Incident response is a multistep process with several component elements. The first is organization preparation, followed by system preparation. An initial detection is followed by initial response and then isolation, investigation, recovery, and reporting. There are additional process steps of follow-up and lessons learned, each of which is presented in the following sections. Incident response is a key element of a security posture and must involve many different aspects of the business to properly respond. This is best built upon the foundation of a comprehensive incident response policy that details the roles and responsibilities of the organizational elements with respect to the process elements detailed in this chapter.
For the elements of incident response process, it is important to know the names, the topics contained, and the order in which they are performed, as understanding the basic flow is important if one is to contribute to the response. The steps are as follows: preparation, identification, containment, eradication, recovery, and lessons learned.
Incident Response Defined
NIST Special Publication 800-61 defines an incident as the act of violating an explicit or implied security policy. This violation can be intentional, incidental, or accidental, with causes being wide and varied in nature. These include but are not limited to the following:
Attempts (either failed or successful) to gain unauthorized access to a system or its data
Unwanted disruption or denial of service
The unauthorized use of a system for the processing or storage of data
Changes to system hardware, firmware, or software characteristics without the owner’s knowledge, instruction, or consent
Environmental changes that result in data loss or destruction
Accidental actions that result in data loss or destruction
Incident response activities at times are closely related to other IT activities involving IT operations. Incident response activities can be similar to disaster recovery and business continuity operations. Incident response activities are not performed in a vacuum but rather are integrally connected to many operational procedures, and this connection is key to overall system efficiency.
Preparation is the phase of incident response that occurs before a specific incident. Preparation includes all the tasks needed to be organized and ready to respond to an incident. Incident response is the set of actions security personnel perform in response to a wide range of triggering events. These actions are varied, as they have to deal with a wide range of causes and consequences. The organization needs to establish the steps to be taken when an incident is discovered (or suspected); determine points of contact; train all employees and security professionals so they understand the steps to take and who to call; establish an incident response team; acquire the equipment necessary to detect, contain, and recover from an incident; establish the procedures and guidelines for the use of the equipment obtained; and train those who will use the equipment. Through the use of a structured framework coupled with properly prepared processes, incident response becomes a manageable task. Without proper preparation, this task can quickly become impossible or intractably expensive. Successful handling of an incident is a direct result of proper preparation.
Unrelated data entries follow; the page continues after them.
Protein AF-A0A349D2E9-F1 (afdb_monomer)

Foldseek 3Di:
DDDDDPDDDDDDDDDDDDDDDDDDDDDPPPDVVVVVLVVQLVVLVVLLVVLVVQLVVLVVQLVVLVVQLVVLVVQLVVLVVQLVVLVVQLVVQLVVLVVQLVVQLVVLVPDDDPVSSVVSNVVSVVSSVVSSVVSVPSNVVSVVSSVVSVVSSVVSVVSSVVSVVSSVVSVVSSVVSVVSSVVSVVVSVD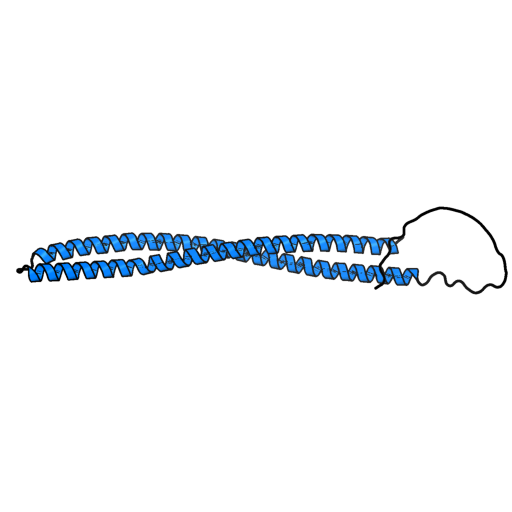

pLDDT: mean 84.96, std 22.48, range [30.25, 98.62]

Mean predicted aligned error: 11.57 Å

Radius of gyration: 40.92 Å; Cα contacts (8 Å, |Δi|>4): 105; chains: 1; bounding box: 83×38×120 Å

Solvent-accessible surface area (backbone atoms only — not comparable to full-atom values): 10168 Å² total; per-residue (Å²): 136,86,75,88,75,81,88,77,90,76,91,82,89,85,88,83,89,85,92,84,86,88,79,94,77,79,86,88,73,87,67,65,65,67,54,52,48,53,52,49,36,52,54,27,47,52,47,28,54,52,26,46,53,47,23,54,51,26,44,52,51,22,53,52,26,43,52,49,25,54,51,26,44,50,51,26,52,52,28,46,51,49,30,52,51,33,49,48,52,29,53,52,47,46,47,49,35,48,50,54,36,50,51,48,48,53,58,29,64,73,43,90,46,72,67,54,26,52,51,44,47,49,51,40,51,50,51,31,50,50,52,41,52,57,42,45,49,58,34,52,50,31,49,50,50,28,51,51,26,50,49,49,26,54,52,27,49,50,47,25,54,51,28,45,52,50,22,58,49,26,50,51,50,25,58,51,25,49,56,46,32,58,47,42,51,50,68,72,76,110

Secondary structure (DSSP, 8-state):
----PPPPP--------------------SSHHHHHHHHHHHHHHHHHHHHHHHHHHHHHHHHHHHHHHHHHHHHHHHHHHHHHHHHHHHHHHHHHHHHHHHHHHHHTTS-SSHHHHHHHHHHHHHHHHHHHHHHHHHHHHHHHHHHHHHHHHHHHHHHHHHHHHHHHHHHHHHHHHHHHHHHHHHHHH-

Sequence (190 aa):
MSVCVPYDTADGDDDDNNDTNTPSGDDDADDTDSSDNGACIAAADEALQTAQSAYDTAQAMWEEAQAAWEEAQGARDEAKEAYADAKAAYKEAASGCKEEYAEAREECSDEETAEERSACRSAAKEERTACIAEAKTEVTAAKADYAAAQQARTVAKSAYAAAKTAWRSAERTFKAAEKTYDKATKACDS

Structure (mmCIF, N/CA/C/O backbone):
data_AF-A0A349D2E9-F1
#
_entry.id   AF-A0A349D2E9-F1
#
loop_
_atom_site.group_PDB
_atom_site.id
_atom_site.type_symbol
_atom_site.label_atom_id
_atom_site.label_alt_id
_atom_site.label_comp_id
_atom_site.label_asym_id
_atom_site.label_entity_id
_atom_site.label_seq_id
_atom_site.pdbx_PDB_ins_code
_atom_site.Cartn_x
_atom_site.Cartn_y
_atom_site.Cartn_z
_atom_site.occupancy
_atom_site.B_iso_or_equiv
_atom_site.auth_seq_id
_atom_site.auth_comp_id
_atom_site.auth_asym_id
_atom_site.auth_atom_id
_atom_site.pdbx_PDB_model_num
ATOM 1 N N . MET A 1 1 ? 14.829 -5.330 -48.091 1.00 33.00 1 MET A N 1
ATOM 2 C CA . MET A 1 1 ? 15.241 -6.065 -46.878 1.00 33.00 1 MET A CA 1
ATOM 3 C C . MET A 1 1 ? 16.336 -7.026 -47.301 1.00 33.00 1 MET A C 1
ATOM 5 O O . MET A 1 1 ? 16.030 -8.147 -47.680 1.00 33.00 1 MET A O 1
ATOM 9 N N . SER A 1 2 ? 17.577 -6.537 -47.355 1.00 33.97 2 SER A N 1
ATOM 10 C CA . SER A 1 2 ? 18.742 -7.396 -47.579 1.00 33.97 2 SER A CA 1
ATOM 11 C C . SER A 1 2 ? 19.066 -8.064 -46.255 1.00 33.97 2 SER A C 1
ATOM 13 O O . SER A 1 2 ? 19.241 -7.389 -45.243 1.00 33.97 2 SER A O 1
ATOM 15 N N . VAL A 1 3 ? 19.026 -9.389 -46.252 1.00 40.72 3 VAL A N 1
ATOM 16 C CA . VAL A 1 3 ? 19.375 -10.216 -45.102 1.00 40.72 3 VAL A CA 1
ATOM 17 C C . VAL A 1 3 ? 20.883 -10.413 -45.168 1.00 40.72 3 VAL A C 1
ATOM 19 O O . VAL A 1 3 ? 21.370 -10.949 -46.159 1.00 40.72 3 VAL A O 1
ATOM 22 N N . CYS A 1 4 ? 21.618 -9.972 -44.146 1.00 36.06 4 CYS A N 1
ATOM 23 C CA . CYS A 1 4 ? 23.039 -10.282 -44.014 1.00 36.06 4 CYS A CA 1
ATOM 24 C C . CYS A 1 4 ? 23.188 -11.802 -43.874 1.00 36.06 4 CYS A C 1
ATOM 26 O O . CYS A 1 4 ? 22.821 -12.375 -42.845 1.00 36.06 4 CYS A O 1
ATOM 28 N N . VAL A 1 5 ? 23.665 -12.461 -44.927 1.00 39.62 5 VAL A N 1
ATOM 29 C CA . VAL A 1 5 ? 24.000 -13.886 -44.890 1.00 39.62 5 VAL A CA 1
ATOM 30 C C . VAL A 1 5 ? 25.425 -14.011 -44.344 1.00 39.62 5 VAL A C 1
ATOM 32 O O . VAL A 1 5 ? 26.317 -13.333 -44.852 1.00 39.62 5 VAL A O 1
ATOM 35 N N . PRO A 1 6 ? 25.672 -14.835 -43.312 1.00 42.31 6 PRO A N 1
ATOM 36 C CA . PRO A 1 6 ? 27.031 -15.155 -42.899 1.00 42.31 6 PRO A CA 1
ATOM 37 C C . PRO A 1 6 ? 27.691 -16.032 -43.972 1.00 42.31 6 PRO A C 1
ATOM 39 O O . PRO A 1 6 ? 27.109 -17.027 -44.398 1.00 42.31 6 PRO A O 1
ATOM 42 N N . TYR A 1 7 ? 28.892 -15.653 -44.407 1.00 35.59 7 TYR A N 1
ATOM 43 C CA . TYR A 1 7 ? 29.714 -16.442 -45.327 1.00 35.59 7 TYR A CA 1
ATOM 44 C C . TYR A 1 7 ? 30.026 -17.817 -44.707 1.00 35.59 7 TYR A C 1
ATOM 46 O O . TYR A 1 7 ? 30.695 -17.894 -43.675 1.00 35.59 7 TYR A O 1
ATOM 54 N N . ASP A 1 8 ? 29.536 -18.886 -45.338 1.00 34.44 8 ASP A N 1
ATOM 55 C CA . ASP A 1 8 ? 29.940 -20.273 -45.088 1.00 34.44 8 ASP A CA 1
ATOM 56 C C . ASP A 1 8 ? 31.030 -20.628 -46.110 1.00 34.44 8 ASP A C 1
ATOM 58 O O . ASP A 1 8 ? 30.807 -20.591 -47.320 1.00 34.44 8 ASP A O 1
ATOM 62 N N . THR A 1 9 ? 32.231 -20.938 -45.631 1.00 42.59 9 THR A N 1
ATOM 63 C CA . THR A 1 9 ? 33.338 -21.437 -46.455 1.00 42.59 9 THR A CA 1
ATOM 64 C C . THR A 1 9 ? 33.157 -22.933 -46.703 1.00 42.59 9 THR A C 1
ATOM 66 O O . THR A 1 9 ? 33.235 -23.714 -45.753 1.00 42.59 9 THR A O 1
ATOM 69 N N . ALA A 1 10 ? 32.973 -23.346 -47.960 1.00 34.09 10 ALA A N 1
ATOM 70 C CA . ALA A 1 10 ? 33.058 -24.748 -48.365 1.00 34.09 10 ALA A CA 1
ATOM 71 C C . ALA A 1 10 ? 33.921 -24.900 -49.630 1.00 34.09 10 ALA A C 1
ATOM 73 O O . ALA A 1 10 ? 33.537 -24.455 -50.709 1.00 34.09 10 ALA A O 1
ATOM 74 N N . ASP A 1 11 ? 35.084 -25.529 -49.446 1.00 39.09 11 ASP A N 1
ATOM 75 C CA . ASP A 1 11 ? 35.926 -26.152 -50.474 1.00 39.09 11 ASP A CA 1
ATOM 76 C C . ASP A 1 11 ? 35.170 -27.254 -51.241 1.00 39.09 11 ASP A C 1
ATOM 78 O O . ASP A 1 11 ? 34.371 -27.986 -50.645 1.00 39.09 11 ASP A O 1
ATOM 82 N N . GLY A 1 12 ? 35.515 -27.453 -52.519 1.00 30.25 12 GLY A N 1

The old adage that “those who fail to prepare, prepare to fail” certainly applies to incident response. Without preparation, an organization’s response to a security incident will be haphazard and ineffective. Establishing the processes and procedures to follow in advance of an event is critical.
Preparing an organization requires an incident response plan, both for the initial effort and for the maintenance of that effort. Over time, the organization shifts based on business objectives, personnel change, business efforts and focus change, new programs, and new capabilities; virtually any change can necessitate shifts in the incident response activities. At a minimum, the following items should be addressed and periodically reviewed in terms of incident response preparation:
Develop and maintain comprehensive incident response policies and procedures
Establish and maintain an incident response team
Obtain top-level management support
Agree to ground rules/rules of engagement
Develop scenarios and responses
Develop and maintain an incident response toolkit
System plans and diagrams
Critical asset lists
Practice response procedures
Scenarios (“Who do you call?”)
Systems require preparation for effective incident response efforts. Incident responders are dependent upon documentation for understanding hardware, software, and network layouts. Understanding how access control is employed, including specifics across all systems, is key when determining who can do what—a common incident response question. Understanding the logging methodology and architecture will make incident response data retrieval easier. All of these questions should be addressed in planning of diagrams, access control, and logging, to ensure that these critical security elements are capturing the correct information before an incident.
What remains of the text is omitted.